Begin at the line containing "ATOM 98 O O" in the entries below and end at the line containing "ATOM 111 C CA"; transcribe that range exactly and nothing outside it.

Segment Start: Records to use

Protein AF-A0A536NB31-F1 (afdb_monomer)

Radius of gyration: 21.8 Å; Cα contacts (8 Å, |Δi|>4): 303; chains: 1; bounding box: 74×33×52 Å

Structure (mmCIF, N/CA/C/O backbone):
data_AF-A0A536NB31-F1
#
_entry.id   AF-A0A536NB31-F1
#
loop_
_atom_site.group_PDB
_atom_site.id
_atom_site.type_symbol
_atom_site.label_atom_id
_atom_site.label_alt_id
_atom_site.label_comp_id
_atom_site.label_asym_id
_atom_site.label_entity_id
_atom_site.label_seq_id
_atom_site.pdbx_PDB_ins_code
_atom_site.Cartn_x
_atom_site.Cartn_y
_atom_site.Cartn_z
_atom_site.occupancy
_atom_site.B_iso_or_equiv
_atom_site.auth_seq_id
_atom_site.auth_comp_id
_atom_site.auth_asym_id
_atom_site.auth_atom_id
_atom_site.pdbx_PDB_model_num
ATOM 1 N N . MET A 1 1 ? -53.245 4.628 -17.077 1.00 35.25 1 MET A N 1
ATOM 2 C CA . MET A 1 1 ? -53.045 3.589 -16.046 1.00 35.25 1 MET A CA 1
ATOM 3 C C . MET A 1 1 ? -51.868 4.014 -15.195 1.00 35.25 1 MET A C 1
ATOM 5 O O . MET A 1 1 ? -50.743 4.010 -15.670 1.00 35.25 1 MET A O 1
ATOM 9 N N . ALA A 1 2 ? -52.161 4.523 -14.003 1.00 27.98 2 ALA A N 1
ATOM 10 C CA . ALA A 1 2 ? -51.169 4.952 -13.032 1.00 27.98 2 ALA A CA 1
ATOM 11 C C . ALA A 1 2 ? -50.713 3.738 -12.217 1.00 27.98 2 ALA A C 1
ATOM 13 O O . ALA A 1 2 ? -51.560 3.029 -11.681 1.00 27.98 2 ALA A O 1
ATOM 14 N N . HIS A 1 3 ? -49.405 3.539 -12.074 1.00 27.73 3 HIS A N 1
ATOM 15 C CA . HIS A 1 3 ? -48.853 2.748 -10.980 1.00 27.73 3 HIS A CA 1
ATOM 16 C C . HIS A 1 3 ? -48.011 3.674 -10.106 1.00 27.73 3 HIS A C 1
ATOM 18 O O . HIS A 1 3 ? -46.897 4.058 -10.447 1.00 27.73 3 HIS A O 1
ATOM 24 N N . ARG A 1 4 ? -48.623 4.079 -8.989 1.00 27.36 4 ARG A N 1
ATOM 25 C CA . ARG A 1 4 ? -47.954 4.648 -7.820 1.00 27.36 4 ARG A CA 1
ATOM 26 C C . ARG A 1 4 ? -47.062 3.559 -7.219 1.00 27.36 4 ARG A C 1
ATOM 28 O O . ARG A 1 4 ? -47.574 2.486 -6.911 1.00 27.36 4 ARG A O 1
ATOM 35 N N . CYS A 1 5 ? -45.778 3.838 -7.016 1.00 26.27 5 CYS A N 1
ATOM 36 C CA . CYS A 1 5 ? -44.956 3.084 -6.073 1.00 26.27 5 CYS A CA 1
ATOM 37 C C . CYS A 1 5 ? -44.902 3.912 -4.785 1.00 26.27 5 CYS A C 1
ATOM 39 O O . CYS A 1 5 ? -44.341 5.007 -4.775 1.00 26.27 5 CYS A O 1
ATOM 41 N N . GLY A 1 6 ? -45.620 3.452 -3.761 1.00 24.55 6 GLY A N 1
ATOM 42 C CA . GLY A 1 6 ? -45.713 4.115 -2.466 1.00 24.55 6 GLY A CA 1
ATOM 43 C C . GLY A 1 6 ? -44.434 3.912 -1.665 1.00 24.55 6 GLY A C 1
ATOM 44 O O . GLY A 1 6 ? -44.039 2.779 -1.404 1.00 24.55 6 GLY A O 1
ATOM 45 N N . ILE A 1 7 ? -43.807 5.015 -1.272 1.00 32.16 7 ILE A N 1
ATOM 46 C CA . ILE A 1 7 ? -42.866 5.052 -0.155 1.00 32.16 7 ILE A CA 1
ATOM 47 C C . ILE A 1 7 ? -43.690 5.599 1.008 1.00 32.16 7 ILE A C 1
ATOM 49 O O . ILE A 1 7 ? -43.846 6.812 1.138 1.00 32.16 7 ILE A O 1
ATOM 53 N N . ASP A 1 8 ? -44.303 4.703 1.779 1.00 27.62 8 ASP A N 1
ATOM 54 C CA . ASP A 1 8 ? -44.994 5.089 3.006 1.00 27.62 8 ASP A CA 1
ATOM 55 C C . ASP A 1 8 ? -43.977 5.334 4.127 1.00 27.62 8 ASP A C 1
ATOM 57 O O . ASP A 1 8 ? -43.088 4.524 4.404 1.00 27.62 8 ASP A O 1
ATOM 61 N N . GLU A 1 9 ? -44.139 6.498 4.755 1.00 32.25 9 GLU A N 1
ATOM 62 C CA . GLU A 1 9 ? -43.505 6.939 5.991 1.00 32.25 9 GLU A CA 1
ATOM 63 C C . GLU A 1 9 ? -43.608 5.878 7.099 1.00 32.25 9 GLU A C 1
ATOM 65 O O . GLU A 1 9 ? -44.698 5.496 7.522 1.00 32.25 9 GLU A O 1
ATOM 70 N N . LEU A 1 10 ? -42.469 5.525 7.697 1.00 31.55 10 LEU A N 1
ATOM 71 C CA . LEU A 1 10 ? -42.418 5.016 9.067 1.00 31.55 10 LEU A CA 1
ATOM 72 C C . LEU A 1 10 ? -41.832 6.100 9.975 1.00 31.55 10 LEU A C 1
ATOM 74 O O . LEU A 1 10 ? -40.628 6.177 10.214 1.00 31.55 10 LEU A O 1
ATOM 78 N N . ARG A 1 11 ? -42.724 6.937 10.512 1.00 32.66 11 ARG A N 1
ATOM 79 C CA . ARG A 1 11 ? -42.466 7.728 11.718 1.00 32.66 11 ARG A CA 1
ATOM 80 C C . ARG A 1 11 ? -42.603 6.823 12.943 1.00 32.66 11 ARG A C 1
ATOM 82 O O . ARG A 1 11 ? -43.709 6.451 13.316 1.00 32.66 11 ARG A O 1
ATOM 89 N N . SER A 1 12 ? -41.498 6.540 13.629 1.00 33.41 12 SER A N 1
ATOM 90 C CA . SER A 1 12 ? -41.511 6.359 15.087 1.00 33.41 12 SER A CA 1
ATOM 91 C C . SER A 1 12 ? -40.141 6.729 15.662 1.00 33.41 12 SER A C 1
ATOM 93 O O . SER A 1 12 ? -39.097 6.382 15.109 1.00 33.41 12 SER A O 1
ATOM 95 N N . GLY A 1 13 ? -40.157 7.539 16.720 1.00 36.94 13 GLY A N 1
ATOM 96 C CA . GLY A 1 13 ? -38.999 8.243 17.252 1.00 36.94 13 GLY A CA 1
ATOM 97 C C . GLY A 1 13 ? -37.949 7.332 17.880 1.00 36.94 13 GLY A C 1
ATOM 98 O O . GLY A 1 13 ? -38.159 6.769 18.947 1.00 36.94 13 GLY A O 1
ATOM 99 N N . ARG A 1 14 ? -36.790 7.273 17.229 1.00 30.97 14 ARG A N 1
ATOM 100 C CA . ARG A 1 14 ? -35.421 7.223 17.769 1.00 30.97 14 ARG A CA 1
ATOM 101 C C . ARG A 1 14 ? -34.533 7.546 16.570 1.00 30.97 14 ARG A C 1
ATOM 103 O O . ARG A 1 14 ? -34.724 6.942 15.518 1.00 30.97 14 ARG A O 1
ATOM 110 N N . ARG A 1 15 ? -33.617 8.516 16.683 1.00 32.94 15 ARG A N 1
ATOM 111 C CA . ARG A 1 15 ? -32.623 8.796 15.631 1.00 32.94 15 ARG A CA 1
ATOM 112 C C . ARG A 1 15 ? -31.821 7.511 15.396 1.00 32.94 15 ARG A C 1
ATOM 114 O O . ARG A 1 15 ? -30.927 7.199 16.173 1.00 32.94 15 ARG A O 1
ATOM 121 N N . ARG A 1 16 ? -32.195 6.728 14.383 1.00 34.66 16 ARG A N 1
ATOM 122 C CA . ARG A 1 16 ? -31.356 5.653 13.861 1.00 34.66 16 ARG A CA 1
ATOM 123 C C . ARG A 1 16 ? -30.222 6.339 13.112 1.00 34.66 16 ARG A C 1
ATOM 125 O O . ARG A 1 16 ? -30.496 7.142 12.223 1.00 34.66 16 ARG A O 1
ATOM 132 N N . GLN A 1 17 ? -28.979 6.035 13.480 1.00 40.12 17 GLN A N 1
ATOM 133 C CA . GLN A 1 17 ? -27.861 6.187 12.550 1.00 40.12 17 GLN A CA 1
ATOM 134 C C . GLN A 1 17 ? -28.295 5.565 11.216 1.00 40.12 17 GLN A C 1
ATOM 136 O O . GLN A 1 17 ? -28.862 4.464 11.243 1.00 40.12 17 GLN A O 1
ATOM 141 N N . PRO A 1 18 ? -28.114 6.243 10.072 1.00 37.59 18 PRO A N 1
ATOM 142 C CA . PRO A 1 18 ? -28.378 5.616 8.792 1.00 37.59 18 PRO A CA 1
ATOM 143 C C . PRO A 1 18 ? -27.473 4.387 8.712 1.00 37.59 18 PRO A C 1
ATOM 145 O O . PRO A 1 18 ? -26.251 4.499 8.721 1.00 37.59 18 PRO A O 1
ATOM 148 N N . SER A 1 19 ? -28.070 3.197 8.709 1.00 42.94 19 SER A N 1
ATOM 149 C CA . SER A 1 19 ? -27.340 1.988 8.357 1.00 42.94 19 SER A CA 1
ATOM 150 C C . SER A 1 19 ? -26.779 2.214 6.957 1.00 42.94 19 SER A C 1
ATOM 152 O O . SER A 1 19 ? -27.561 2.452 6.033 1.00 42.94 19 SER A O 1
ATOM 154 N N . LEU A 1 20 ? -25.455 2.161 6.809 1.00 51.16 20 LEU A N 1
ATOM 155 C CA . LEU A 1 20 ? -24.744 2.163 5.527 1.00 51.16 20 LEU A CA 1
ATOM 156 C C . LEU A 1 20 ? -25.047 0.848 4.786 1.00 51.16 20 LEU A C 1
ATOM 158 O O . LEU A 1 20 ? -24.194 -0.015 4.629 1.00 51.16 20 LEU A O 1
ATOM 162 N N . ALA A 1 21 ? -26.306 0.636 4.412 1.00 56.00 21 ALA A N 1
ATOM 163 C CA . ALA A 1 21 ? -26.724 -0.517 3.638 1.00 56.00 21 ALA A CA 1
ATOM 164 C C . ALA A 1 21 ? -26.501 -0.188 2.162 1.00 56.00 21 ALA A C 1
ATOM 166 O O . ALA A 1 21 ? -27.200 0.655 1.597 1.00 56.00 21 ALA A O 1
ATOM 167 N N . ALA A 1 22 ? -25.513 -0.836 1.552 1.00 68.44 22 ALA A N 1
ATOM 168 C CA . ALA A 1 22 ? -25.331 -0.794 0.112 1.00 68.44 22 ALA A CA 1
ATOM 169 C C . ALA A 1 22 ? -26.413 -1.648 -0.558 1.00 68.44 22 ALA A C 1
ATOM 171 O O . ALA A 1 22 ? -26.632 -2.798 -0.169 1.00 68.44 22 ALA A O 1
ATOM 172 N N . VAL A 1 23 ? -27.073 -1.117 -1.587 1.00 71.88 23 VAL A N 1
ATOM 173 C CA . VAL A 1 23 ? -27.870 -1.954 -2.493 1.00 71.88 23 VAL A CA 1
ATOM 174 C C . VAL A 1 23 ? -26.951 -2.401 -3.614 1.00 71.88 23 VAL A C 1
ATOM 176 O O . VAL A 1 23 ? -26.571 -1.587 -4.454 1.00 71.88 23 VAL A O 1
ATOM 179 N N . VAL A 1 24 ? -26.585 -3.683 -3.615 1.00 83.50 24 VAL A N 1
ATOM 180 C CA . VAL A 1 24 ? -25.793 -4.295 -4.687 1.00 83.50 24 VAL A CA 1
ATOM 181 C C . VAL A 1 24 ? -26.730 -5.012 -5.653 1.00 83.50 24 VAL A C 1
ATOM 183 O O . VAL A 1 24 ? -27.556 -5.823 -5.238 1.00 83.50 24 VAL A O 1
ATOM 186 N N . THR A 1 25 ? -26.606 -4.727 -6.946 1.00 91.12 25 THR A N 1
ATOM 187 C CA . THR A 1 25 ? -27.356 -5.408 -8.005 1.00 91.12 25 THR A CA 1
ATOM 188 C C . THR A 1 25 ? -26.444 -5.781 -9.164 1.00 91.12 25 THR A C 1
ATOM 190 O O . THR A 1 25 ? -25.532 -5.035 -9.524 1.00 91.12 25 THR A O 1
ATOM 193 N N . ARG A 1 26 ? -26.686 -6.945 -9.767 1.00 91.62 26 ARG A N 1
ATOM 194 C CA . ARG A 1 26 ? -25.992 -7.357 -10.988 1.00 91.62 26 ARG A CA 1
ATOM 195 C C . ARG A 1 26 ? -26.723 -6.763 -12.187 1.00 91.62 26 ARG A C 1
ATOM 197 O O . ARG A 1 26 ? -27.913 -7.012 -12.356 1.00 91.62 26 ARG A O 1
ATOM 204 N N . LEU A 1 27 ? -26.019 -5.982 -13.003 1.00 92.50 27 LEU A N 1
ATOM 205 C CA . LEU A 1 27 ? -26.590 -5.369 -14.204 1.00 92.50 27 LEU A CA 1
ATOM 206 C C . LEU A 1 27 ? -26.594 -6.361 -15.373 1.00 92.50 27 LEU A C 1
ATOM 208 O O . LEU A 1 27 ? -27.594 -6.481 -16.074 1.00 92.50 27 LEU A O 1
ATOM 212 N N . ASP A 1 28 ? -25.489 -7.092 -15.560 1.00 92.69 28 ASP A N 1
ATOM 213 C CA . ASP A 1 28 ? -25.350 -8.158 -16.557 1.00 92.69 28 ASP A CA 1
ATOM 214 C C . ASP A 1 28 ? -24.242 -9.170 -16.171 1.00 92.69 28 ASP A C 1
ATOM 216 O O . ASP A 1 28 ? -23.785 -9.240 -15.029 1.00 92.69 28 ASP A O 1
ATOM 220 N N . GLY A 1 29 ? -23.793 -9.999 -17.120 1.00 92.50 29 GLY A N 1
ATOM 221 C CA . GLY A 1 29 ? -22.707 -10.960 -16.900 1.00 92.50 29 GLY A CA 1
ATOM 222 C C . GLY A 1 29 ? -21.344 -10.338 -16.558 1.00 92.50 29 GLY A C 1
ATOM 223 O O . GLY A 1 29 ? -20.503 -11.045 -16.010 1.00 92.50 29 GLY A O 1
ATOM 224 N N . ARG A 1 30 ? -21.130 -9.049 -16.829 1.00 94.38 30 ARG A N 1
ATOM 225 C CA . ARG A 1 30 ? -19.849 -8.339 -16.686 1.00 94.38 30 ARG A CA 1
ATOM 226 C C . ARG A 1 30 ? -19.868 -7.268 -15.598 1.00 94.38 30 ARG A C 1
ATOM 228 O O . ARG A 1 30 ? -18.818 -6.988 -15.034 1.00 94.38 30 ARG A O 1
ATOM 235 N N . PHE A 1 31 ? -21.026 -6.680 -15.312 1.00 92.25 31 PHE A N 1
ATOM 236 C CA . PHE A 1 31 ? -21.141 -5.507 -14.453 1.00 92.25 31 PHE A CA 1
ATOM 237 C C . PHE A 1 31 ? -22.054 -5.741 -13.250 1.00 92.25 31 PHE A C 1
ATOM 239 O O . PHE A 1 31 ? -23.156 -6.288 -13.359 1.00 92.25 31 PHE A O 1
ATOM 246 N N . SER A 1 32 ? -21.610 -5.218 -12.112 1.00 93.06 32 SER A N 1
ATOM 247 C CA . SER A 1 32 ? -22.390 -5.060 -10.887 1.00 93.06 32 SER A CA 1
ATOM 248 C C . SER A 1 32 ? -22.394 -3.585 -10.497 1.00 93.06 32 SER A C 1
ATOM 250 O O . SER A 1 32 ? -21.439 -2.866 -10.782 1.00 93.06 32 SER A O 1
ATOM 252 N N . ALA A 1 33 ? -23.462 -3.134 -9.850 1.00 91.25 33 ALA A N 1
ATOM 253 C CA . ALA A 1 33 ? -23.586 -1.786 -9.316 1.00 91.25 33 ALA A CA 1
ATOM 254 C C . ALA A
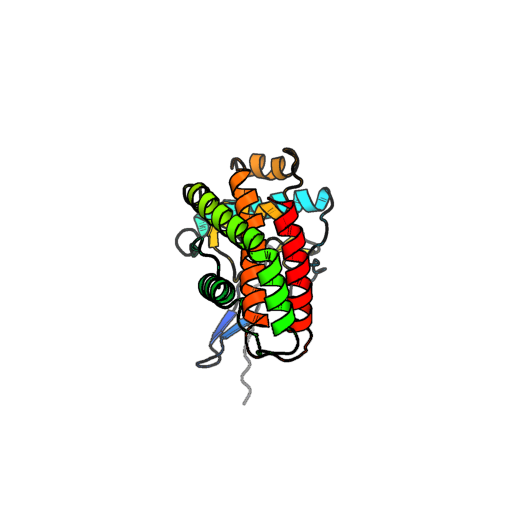 1 33 ? -23.879 -1.848 -7.818 1.00 91.25 33 ALA A C 1
ATOM 256 O O . ALA A 1 33 ? -24.674 -2.679 -7.376 1.00 91.25 33 ALA A O 1
ATOM 257 N N . ALA A 1 34 ? -23.264 -0.946 -7.058 1.00 89.56 34 ALA A N 1
ATOM 258 C CA . ALA A 1 34 ? -23.547 -0.724 -5.650 1.00 89.56 34 ALA A CA 1
ATOM 259 C C . ALA A 1 34 ? -23.963 0.739 -5.452 1.00 89.56 34 ALA A C 1
ATOM 261 O O . ALA A 1 34 ? -23.300 1.646 -5.956 1.00 89.56 34 ALA A O 1
ATOM 262 N N . LEU A 1 35 ? -25.075 0.968 -4.751 1.00 90.56 35 LEU A N 1
ATOM 263 C CA . LEU A 1 35 ? -25.544 2.308 -4.402 1.00 90.56 35 LEU A CA 1
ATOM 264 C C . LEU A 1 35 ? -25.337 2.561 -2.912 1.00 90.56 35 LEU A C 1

Segment End: Records to use

### [Solution for this problem]
ATOM 98 O O . GLY A 1 13 ? -38.159 6.769 18.947 1.00 36.94 13 GLY A O 1
ATOM 99 N N . ARG A 1 14 ? -36.790 7.273 17.229 1.00 30.97 14 ARG A N 1
ATOM 100 C CA . ARG A 1 14 ? -35.421 7.223 17.769 1.00 30.97 14 ARG A CA 1
ATOM 101 C C . ARG A 1 14 ? -34.533 7.546 16.570 1.00 30.97 14 ARG A C 1
ATOM 103 O O . ARG A 1 14 ? -34.724 6.942 15.518 1.00 30.97 14 ARG A O 1
ATOM 110 N N . ARG A 1 15 ? -33.617 8.516 16.683 1.00 32.94 15 ARG A N 1
ATOM 111 C CA . ARG A 1 15 ? -32.623 8.796 15.631 1.00 32.94 15 ARG A CA 1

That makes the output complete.